There is no end to it because people are too weak to plant,
too weak to harvest so this will go on. The problems don't go
away with better weather. That means the response of
governments and the international community make must
recognise that," Urban Jonsson, the UN Children's Fund
(UNICEF) Regional Director for Eastern and Southern Africa
told IRIN in November.
"There are no answers at the moment," Michael
Drinkwater, the regional coordinator of the development NGO
CARE International conceded. "We are looking at a
situation where countries will need ongoing assistance for
many years to come in agriculture, health, at the
macro-economic level ... Throwing money at it is not going to
help, we need to work much more strategically."
The failure of rains over two consecutive seasons should not
have precipitated a crisis as deep as the region has now
experienced. The current emergency, therefore, points to a
slow erosion of people's coping mechanisms exposing a more
deep-seated and complex problem of vulnerability. According to
UNICEF, for example, 59 percent of Zambian children under five
were already malnourished in 2000. In Malawi it was 49
percent, 44 percent in Lesotho and 27 percent in
Zimbabwe.
Even under normal conditions, subsistence farmers in Malawi
can only grow 90 percent of their food needs.
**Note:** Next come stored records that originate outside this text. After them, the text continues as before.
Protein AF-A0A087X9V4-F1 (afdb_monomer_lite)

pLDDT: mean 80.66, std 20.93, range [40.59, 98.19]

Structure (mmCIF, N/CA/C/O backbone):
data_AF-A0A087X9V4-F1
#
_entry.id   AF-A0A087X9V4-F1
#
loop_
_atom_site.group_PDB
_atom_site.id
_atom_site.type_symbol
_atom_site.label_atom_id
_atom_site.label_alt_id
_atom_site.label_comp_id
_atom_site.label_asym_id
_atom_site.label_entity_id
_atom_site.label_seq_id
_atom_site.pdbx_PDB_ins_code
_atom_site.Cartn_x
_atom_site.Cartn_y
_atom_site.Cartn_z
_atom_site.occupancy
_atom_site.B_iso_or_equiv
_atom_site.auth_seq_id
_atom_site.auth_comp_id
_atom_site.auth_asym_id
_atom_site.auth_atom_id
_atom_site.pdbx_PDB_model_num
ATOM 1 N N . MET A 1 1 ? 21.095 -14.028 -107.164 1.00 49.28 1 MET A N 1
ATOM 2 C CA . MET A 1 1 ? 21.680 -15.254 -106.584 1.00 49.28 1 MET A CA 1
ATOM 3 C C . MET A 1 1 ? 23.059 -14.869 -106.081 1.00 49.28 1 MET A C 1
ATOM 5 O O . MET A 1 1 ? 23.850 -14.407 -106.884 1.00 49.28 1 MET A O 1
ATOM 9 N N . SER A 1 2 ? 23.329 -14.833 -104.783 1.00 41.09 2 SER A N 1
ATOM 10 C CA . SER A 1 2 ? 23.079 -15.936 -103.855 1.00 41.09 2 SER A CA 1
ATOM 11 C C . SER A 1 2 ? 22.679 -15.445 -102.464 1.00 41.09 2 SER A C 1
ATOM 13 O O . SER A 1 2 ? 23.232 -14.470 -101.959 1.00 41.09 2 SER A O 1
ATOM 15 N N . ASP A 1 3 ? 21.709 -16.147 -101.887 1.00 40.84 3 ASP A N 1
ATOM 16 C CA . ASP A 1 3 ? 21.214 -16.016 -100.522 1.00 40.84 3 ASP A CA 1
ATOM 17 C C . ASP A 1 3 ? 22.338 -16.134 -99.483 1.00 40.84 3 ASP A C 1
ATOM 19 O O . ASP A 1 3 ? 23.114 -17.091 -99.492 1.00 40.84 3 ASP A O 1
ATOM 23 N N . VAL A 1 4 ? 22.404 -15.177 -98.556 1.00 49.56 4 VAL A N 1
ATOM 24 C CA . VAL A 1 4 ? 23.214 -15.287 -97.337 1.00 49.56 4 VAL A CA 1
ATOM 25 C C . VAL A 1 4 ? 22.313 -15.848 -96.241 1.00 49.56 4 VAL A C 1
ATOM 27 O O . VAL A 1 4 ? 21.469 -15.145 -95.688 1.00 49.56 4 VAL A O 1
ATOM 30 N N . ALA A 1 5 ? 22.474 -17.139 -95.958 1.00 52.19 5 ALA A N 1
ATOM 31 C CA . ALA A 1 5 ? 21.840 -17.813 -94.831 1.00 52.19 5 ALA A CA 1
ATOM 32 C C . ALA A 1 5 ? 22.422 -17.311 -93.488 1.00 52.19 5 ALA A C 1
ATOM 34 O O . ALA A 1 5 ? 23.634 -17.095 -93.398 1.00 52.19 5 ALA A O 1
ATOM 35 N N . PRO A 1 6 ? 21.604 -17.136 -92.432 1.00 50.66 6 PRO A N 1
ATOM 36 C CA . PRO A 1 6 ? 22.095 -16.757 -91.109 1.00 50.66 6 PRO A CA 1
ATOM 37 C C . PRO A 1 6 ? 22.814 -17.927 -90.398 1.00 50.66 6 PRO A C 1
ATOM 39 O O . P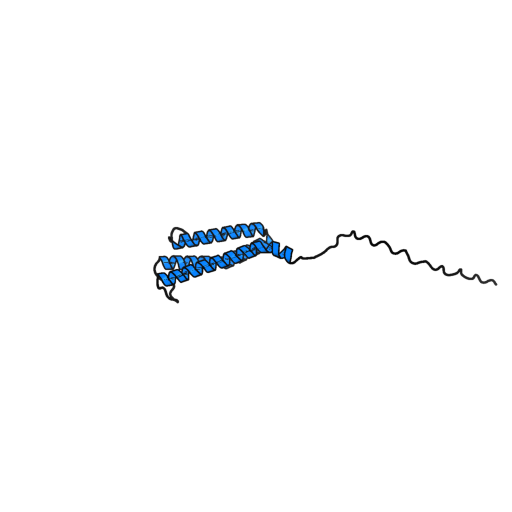RO A 1 6 ? 22.453 -19.088 -90.611 1.00 50.66 6 PRO A O 1
ATOM 42 N N . PRO A 1 7 ? 23.814 -17.653 -89.535 1.00 53.56 7 PRO A N 1
ATOM 43 C CA . PRO A 1 7 ? 24.496 -18.678 -88.740 1.00 53.56 7 PRO A CA 1
ATOM 44 C C . PRO A 1 7 ? 23.587 -19.259 -87.632 1.00 53.56 7 PRO A C 1
ATOM 46 O O . PRO A 1 7 ? 22.621 -18.612 -87.220 1.00 53.56 7 PRO A O 1
ATOM 49 N N . PRO A 1 8 ? 23.878 -20.479 -87.136 1.00 45.69 8 PRO A N 1
ATOM 50 C CA . PRO A 1 8 ? 23.002 -21.210 -86.222 1.00 45.69 8 PRO A CA 1
ATOM 51 C C . PRO A 1 8 ? 22.934 -20.577 -84.825 1.00 45.69 8 PRO A C 1
ATOM 53 O O . PRO A 1 8 ? 23.916 -20.041 -84.313 1.00 45.69 8 PRO A O 1
ATOM 56 N N . CYS A 1 9 ? 21.765 -20.693 -84.188 1.00 40.59 9 CYS A N 1
ATOM 57 C CA . CYS A 1 9 ? 21.538 -20.336 -82.791 1.00 40.59 9 CYS A CA 1
ATOM 58 C C . CYS A 1 9 ? 22.482 -21.113 -81.861 1.00 40.59 9 CYS A C 1
ATOM 60 O O . CYS A 1 9 ? 22.289 -22.301 -81.604 1.00 40.59 9 CYS A O 1
ATOM 62 N N . SER A 1 10 ? 23.480 -20.424 -81.314 1.00 47.66 10 SER A N 1
ATOM 63 C CA . SER A 1 10 ? 24.284 -20.915 -80.200 1.00 47.66 10 SER A CA 1
ATOM 64 C C . SER A 1 10 ? 23.416 -20.984 -78.942 1.00 47.66 10 SER A C 1
ATOM 66 O O . SER A 1 10 ? 22.999 -19.958 -78.406 1.00 47.66 10 SER A O 1
ATOM 68 N N . PHE A 1 11 ? 23.147 -22.200 -78.471 1.00 42.47 11 PHE A N 1
ATOM 69 C CA . PHE A 1 11 ? 22.624 -22.464 -77.133 1.00 42.47 11 PHE A CA 1
ATOM 70 C C . PHE A 1 11 ? 23.590 -21.879 -76.093 1.00 42.47 11 PHE A C 1
ATOM 72 O O . PHE A 1 11 ? 24.672 -22.418 -75.863 1.00 42.47 11 PHE A O 1
ATOM 79 N N . LEU A 1 12 ? 23.209 -20.764 -75.470 1.00 42.62 12 LEU A N 1
ATOM 80 C CA . LEU A 1 12 ? 23.905 -20.234 -74.304 1.00 42.62 12 LEU A CA 1
ATOM 81 C C . LEU A 1 12 ? 23.527 -21.112 -73.101 1.00 42.62 12 LEU A C 1
ATOM 83 O O . LEU A 1 12 ? 22.356 -21.200 -72.732 1.00 42.62 12 LEU A O 1
ATOM 87 N N . ALA A 1 13 ? 24.513 -21.806 -72.533 1.00 48.62 13 ALA A N 1
ATOM 88 C CA . ALA A 1 13 ? 24.357 -22.603 -71.321 1.00 48.62 13 ALA A CA 1
ATOM 89 C C . ALA A 1 13 ? 23.797 -21.751 -70.158 1.00 48.62 13 ALA A C 1
ATOM 91 O O . ALA A 1 13 ? 24.119 -20.561 -70.072 1.00 48.62 13 ALA A O 1
ATOM 92 N N . PRO A 1 14 ? 22.985 -22.322 -69.247 1.00 49.84 14 PRO A N 1
ATOM 93 C CA . PRO A 1 14 ? 22.554 -21.606 -68.052 1.00 49.84 14 PRO A CA 1
ATOM 94 C C . PRO A 1 14 ? 23.770 -21.252 -67.175 1.00 49.84 14 PRO A C 1
ATOM 96 O O . PRO A 1 14 ? 24.732 -22.025 -67.123 1.00 49.84 14 PRO A O 1
ATOM 99 N N . PRO A 1 15 ? 23.752 -20.100 -66.478 1.00 52.81 15 PRO A N 1
ATOM 100 C CA . PRO A 1 15 ? 24.836 -19.723 -65.579 1.00 52.81 15 PRO A CA 1
ATOM 101 C C . PRO A 1 15 ? 24.984 -20.760 -64.450 1.00 52.81 15 PRO A C 1
ATOM 103 O O . PRO A 1 15 ? 23.984 -21.356 -64.034 1.00 52.81 15 PRO A O 1
ATOM 106 N N . PRO A 1 16 ? 26.204 -20.983 -63.925 1.00 48.41 16 PRO A N 1
ATOM 107 C CA . PRO A 1 16 ? 26.386 -21.847 -62.769 1.00 48.41 16 PRO A CA 1
ATOM 108 C C . PRO A 1 16 ? 25.590 -21.284 -61.590 1.00 48.41 16 PRO A C 1
ATOM 110 O O . PRO A 1 16 ? 25.577 -20.072 -61.367 1.00 48.41 16 PRO A O 1
ATOM 113 N N . ALA A 1 17 ? 24.924 -22.172 -60.849 1.00 49.84 17 ALA A N 1
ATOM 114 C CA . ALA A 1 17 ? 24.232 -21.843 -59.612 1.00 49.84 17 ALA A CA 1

From December
until the next harvest in March, many eke out an existence by
providing casual labour known as "ganyu" within the
community, using money earned to buy food on the market.
But if the planting season has been poor, labour opportunities
dry up and the price of food on the market rises.
"That daily wage rate has not changed in five years, it's
about 20 kwacha [US 27 cents] per day. But the inflation rate
in Malawi has been outstanding. So you have this inflation
rate, to which all the other prices get adjusted accordingly -
fuel transport, maize prices, they're all directly
linked. But the casual labour rate hasn't budged - it's a
precarious situation," Nicholas Haan, Regional Programme
Advisor of the World Food Programme's (WFP) Vulnerability
Analysis and Mapping unit told
IRIN in June.
A FAILURE OF GOVERNMENT?
Most of Southern Africa's agriculture is rain fed. The staple
crop is maize, a non-indigenous plant which is not
drought-resistant, but as a commercial crop has edged out more
traditional and hardier cereals from national diets. The lack
of irrigation and crop diversification means that small-scale
farmers are particularly vulnerable to climatic changes in a
region where drought is endemic.
"A lot of lip service has been paid to agriculture in
the region," Reggie Mugwara, the director of the Southern
African Development Community (SADC) Food and Natural
Resources Unit explained. "I think we need to redirect
our investments back into agriculture, particularly
smallholder agriculture, which is the engine of growth for
most of the countries that have been affected [by the
drought]."
A failure of governance - poor accountability and a lack of
democratisation - has been cited as one of the key causes for
the region's emergency. The finger has been repeatedly pointed
at Zimbabwe's land reform programme, which has undermined a
previously robust agricultural economy, and financial
mismanagement in Malawi, which led to a decision to sell off
the country's grain reserve as shortages were already becoming
apparent.
"Famine is always a product of decision-making failures.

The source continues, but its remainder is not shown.